Instagram Now Teens Most Used Social Platform - atlasunshrugged
https://piper2.bluematrix.com/sellside/EmailDocViewer?encrypt=3aac149e-6526-47aa-af46-f75b785e29cf&mime=pdf&co=Piper&id=kleswing@businessinsider.com
======
atlasunshrugged
"Our 36th semi-annual Taking Stock With Teens survey included results from
8,600 teens across 48 states with an average age of 16. Video games & food
remain multi-year share gainers within teen wallets. Beauty, while not as high
as Spring, generally continues its uptrend. The most notable brand gainers
have been Vans, adidas, lululemon and surprisingly Crocs.
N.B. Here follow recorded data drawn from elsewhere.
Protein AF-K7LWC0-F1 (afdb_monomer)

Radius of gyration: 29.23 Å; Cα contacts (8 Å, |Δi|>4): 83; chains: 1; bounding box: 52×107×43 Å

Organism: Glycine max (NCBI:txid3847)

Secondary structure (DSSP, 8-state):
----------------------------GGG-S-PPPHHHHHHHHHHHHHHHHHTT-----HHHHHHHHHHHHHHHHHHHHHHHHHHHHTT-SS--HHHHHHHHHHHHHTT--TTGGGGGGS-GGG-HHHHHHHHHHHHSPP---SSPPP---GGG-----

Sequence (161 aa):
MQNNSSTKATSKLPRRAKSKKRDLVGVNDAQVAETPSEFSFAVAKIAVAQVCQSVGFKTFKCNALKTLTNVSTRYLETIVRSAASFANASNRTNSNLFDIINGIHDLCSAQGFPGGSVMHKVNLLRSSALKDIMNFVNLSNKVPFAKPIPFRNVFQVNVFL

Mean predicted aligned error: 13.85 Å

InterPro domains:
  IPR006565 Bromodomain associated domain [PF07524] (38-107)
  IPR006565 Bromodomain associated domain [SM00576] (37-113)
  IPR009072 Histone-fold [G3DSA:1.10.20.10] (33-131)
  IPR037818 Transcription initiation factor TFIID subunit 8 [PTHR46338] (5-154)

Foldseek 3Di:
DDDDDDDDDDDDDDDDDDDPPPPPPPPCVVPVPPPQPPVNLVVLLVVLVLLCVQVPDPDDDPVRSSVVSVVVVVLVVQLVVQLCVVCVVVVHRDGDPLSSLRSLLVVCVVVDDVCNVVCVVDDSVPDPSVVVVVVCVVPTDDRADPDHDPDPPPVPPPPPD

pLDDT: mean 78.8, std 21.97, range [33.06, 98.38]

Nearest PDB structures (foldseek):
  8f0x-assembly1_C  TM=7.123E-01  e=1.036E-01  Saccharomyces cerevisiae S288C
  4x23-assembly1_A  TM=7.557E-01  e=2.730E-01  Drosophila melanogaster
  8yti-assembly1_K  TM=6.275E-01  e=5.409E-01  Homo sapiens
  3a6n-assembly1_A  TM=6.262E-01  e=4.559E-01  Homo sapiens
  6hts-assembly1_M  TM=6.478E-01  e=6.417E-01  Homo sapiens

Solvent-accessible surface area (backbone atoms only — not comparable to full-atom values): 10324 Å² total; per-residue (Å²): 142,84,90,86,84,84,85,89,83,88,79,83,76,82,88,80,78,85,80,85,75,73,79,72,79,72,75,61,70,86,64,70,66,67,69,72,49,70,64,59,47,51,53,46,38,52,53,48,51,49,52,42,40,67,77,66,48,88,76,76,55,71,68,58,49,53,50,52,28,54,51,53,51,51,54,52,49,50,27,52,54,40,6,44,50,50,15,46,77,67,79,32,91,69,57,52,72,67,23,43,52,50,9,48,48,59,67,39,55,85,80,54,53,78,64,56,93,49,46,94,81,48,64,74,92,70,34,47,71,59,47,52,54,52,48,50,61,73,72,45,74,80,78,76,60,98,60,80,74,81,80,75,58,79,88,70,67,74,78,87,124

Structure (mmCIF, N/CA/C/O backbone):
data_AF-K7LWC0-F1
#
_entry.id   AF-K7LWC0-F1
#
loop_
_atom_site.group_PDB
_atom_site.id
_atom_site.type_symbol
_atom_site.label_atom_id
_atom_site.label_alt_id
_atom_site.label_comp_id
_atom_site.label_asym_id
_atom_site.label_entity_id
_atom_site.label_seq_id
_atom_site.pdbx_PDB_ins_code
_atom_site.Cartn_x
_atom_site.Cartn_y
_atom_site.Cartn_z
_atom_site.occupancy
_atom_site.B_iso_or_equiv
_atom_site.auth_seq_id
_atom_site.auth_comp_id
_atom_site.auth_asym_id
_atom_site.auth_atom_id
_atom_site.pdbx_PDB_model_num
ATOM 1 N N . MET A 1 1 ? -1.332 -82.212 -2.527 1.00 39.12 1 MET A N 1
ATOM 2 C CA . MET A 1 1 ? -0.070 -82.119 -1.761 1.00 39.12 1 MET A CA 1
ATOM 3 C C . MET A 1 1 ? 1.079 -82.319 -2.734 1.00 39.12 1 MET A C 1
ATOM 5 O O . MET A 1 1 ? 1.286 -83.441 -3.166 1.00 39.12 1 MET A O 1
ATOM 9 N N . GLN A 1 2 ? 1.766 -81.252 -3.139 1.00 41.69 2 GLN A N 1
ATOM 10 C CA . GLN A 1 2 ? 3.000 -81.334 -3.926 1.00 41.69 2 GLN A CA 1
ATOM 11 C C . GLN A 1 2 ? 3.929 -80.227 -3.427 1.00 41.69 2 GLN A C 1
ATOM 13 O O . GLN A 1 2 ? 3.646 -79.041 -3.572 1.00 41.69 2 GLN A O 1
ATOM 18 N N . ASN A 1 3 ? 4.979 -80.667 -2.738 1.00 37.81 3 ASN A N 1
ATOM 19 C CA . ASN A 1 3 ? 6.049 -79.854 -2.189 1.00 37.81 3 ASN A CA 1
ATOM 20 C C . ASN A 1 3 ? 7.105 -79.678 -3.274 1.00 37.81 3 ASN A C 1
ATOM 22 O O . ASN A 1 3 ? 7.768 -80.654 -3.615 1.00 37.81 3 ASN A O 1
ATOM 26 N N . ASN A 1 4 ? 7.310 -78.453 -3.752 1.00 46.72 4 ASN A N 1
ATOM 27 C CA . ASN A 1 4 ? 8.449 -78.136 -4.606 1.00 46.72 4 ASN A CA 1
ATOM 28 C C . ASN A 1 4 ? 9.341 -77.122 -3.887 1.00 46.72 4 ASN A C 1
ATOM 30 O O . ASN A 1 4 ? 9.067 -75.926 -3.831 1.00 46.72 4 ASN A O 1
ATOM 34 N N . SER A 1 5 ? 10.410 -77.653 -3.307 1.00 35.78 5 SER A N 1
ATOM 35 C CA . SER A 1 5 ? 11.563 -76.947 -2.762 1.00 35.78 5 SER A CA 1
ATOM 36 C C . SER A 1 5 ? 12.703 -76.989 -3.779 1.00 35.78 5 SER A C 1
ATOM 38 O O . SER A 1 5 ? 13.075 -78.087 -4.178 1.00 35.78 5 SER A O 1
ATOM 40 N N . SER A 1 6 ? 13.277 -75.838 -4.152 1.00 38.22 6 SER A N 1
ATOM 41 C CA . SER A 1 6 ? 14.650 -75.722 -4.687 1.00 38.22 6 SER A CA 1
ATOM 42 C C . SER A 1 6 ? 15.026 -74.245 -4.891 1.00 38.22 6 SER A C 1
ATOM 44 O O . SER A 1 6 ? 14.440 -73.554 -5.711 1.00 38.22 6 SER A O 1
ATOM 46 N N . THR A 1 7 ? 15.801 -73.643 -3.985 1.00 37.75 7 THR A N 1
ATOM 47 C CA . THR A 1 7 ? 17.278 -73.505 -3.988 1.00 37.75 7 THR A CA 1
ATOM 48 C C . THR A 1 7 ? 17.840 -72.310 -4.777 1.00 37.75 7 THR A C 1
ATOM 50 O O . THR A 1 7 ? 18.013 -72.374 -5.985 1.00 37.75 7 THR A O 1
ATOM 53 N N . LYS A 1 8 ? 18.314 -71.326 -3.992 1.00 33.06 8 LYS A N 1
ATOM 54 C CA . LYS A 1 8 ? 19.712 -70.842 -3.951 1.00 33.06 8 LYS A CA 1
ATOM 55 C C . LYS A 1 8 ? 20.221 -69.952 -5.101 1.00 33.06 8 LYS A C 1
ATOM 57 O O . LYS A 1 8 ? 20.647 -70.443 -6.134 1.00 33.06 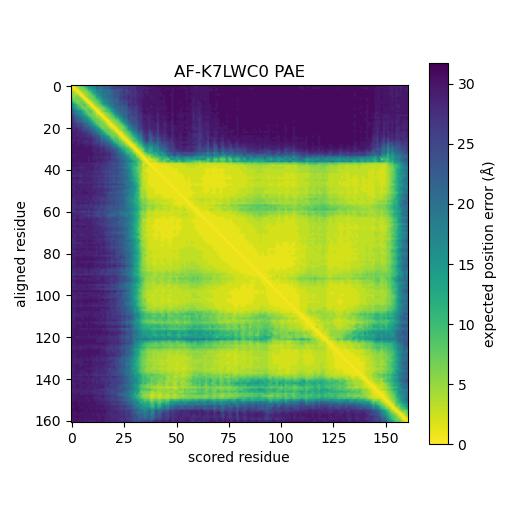8 LYS A O 1
ATOM 62 N N . ALA A 1 9 ? 20.409 -68.665 -4.791 1.00 42.12 9 ALA A N 1
ATOM 63 C CA . ALA A 1 9 ? 21.522 -67.857 -5.307 1.00 42.12 9 ALA A CA 1
ATOM 64 C C . ALA A 1 9 ? 21.806 -66.674 -4.359 1.00 42.12 9 ALA A C 1
ATOM 66 O O . ALA A 1 9 ? 21.220 -65.602 -4.464 1.00 42.12 9 ALA A O 1
ATOM 67 N N . THR A 1 10 ? 22.698 -66.876 -3.390 1.00 38.62 10 THR A N 1
ATOM 68 C CA . THR A 1 10 ? 23.237 -65.819 -2.524 1.00 38.62 10 THR A CA 1
ATOM 69 C C . THR A 1 10 ? 24.503 -65.239 -3.157 1.00 38.62 10 THR A C 1
ATOM 71 O O . THR A 1 10 ? 25.615 -65.676 -2.872 1.00 38.62 10 THR A O 1
ATOM 74 N N . SER A 1 11 ? 24.359 -64.240 -4.030 1.00 42.91 11 SER A N 1
ATOM 75 C CA . SER A 1 11 ? 25.497 -63.459 -4.526 1.00 42.91 11 SER A CA 1
ATOM 76 C C . SER A 1 11 ? 25.863 -62.369 -3.511 1.00 42.91 11 SER A C 1
ATOM 78 O O . SER A 1 11 ? 25.150 -61.378 -3.353 1.00 42.91 11 SER A O 1
ATOM 80 N N . LYS A 1 12 ? 26.976 -62.563 -2.795 1.00 38.94 12 LYS A N 1
ATOM 81 C CA . LYS A 1 12 ? 27.580 -61.571 -1.892 1.00 38.94 12 LYS A CA 1
ATOM 82 C C . LYS A 1 12 ? 28.113 -60.387 -2.710 1.00 38.94 12 LYS A C 1
ATOM 84 O O . LYS A 1 12 ? 29.099 -60.539 -3.424 1.00 38.94 12 LYS A O 1
ATOM 89 N N . LEU A 1 13 ? 27.486 -59.215 -2.592 1.00 43.22 13 LEU A N 1
ATOM 90 C CA . LEU A 1 13 ? 27.989 -57.975 -3.191 1.00 43.22 13 LEU A CA 1
ATOM 91 C C . LEU A 1 13 ? 29.131 -57.377 -2.329 1.00 43.22 13 LEU A C 1
ATOM 93 O O . LEU A 1 13 ? 29.022 -57.394 -1.098 1.00 43.22 13 LEU A O 1
ATOM 97 N N . PRO A 1 14 ? 30.214 -56.831 -2.916 1.00 41.59 14 PRO A N 1
ATOM 98 C CA . PRO A 1 14 ? 31.373 -56.342 -2.167 1.00 41.59 14 PRO A CA 1
ATOM 99 C C . PRO A 1 14 ? 31.100 -55.029 -1.418 1.00 41.59 14 PRO A C 1
ATOM 101 O O . PRO A 1 14 ? 30.507 -54.091 -1.952 1.00 41.59 14 PRO A O 1
ATOM 104 N N . ARG A 1 15 ? 31.610 -54.936 -0.183 1.00 42.56 15 ARG A N 1
ATOM 105 C CA . ARG A 1 15 ? 31.605 -53.728 0.659 1.00 42.56 15 ARG A CA 1
ATOM 106 C C . ARG A 1 15 ? 32.480 -52.633 0.029 1.00 42.56 15 ARG A C 1
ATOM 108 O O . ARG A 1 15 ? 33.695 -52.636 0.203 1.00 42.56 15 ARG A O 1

We are seeing a
broad resurgence of preference for "brands" over "fashion." The 1990s &
Streetwear theme we called out 6 months ago has not slowed with Tommy
Hilfiger, Supreme, CK, Champion and even luxury brands including OffWhite,
Balenciaga & Gucci on the rise. Elsewhere, iPhone intent, digital video game
downloads, Netflix consumption, Amazon Prime adoption all gained solid share.
Instagram is now the No. 1 most-used social platform by teens (inching above
Snapchat); Facebook engagement falls. Teens' favorite restaurant is Chick-
Fil-A followed by SBUX. CMG gained share sequentially."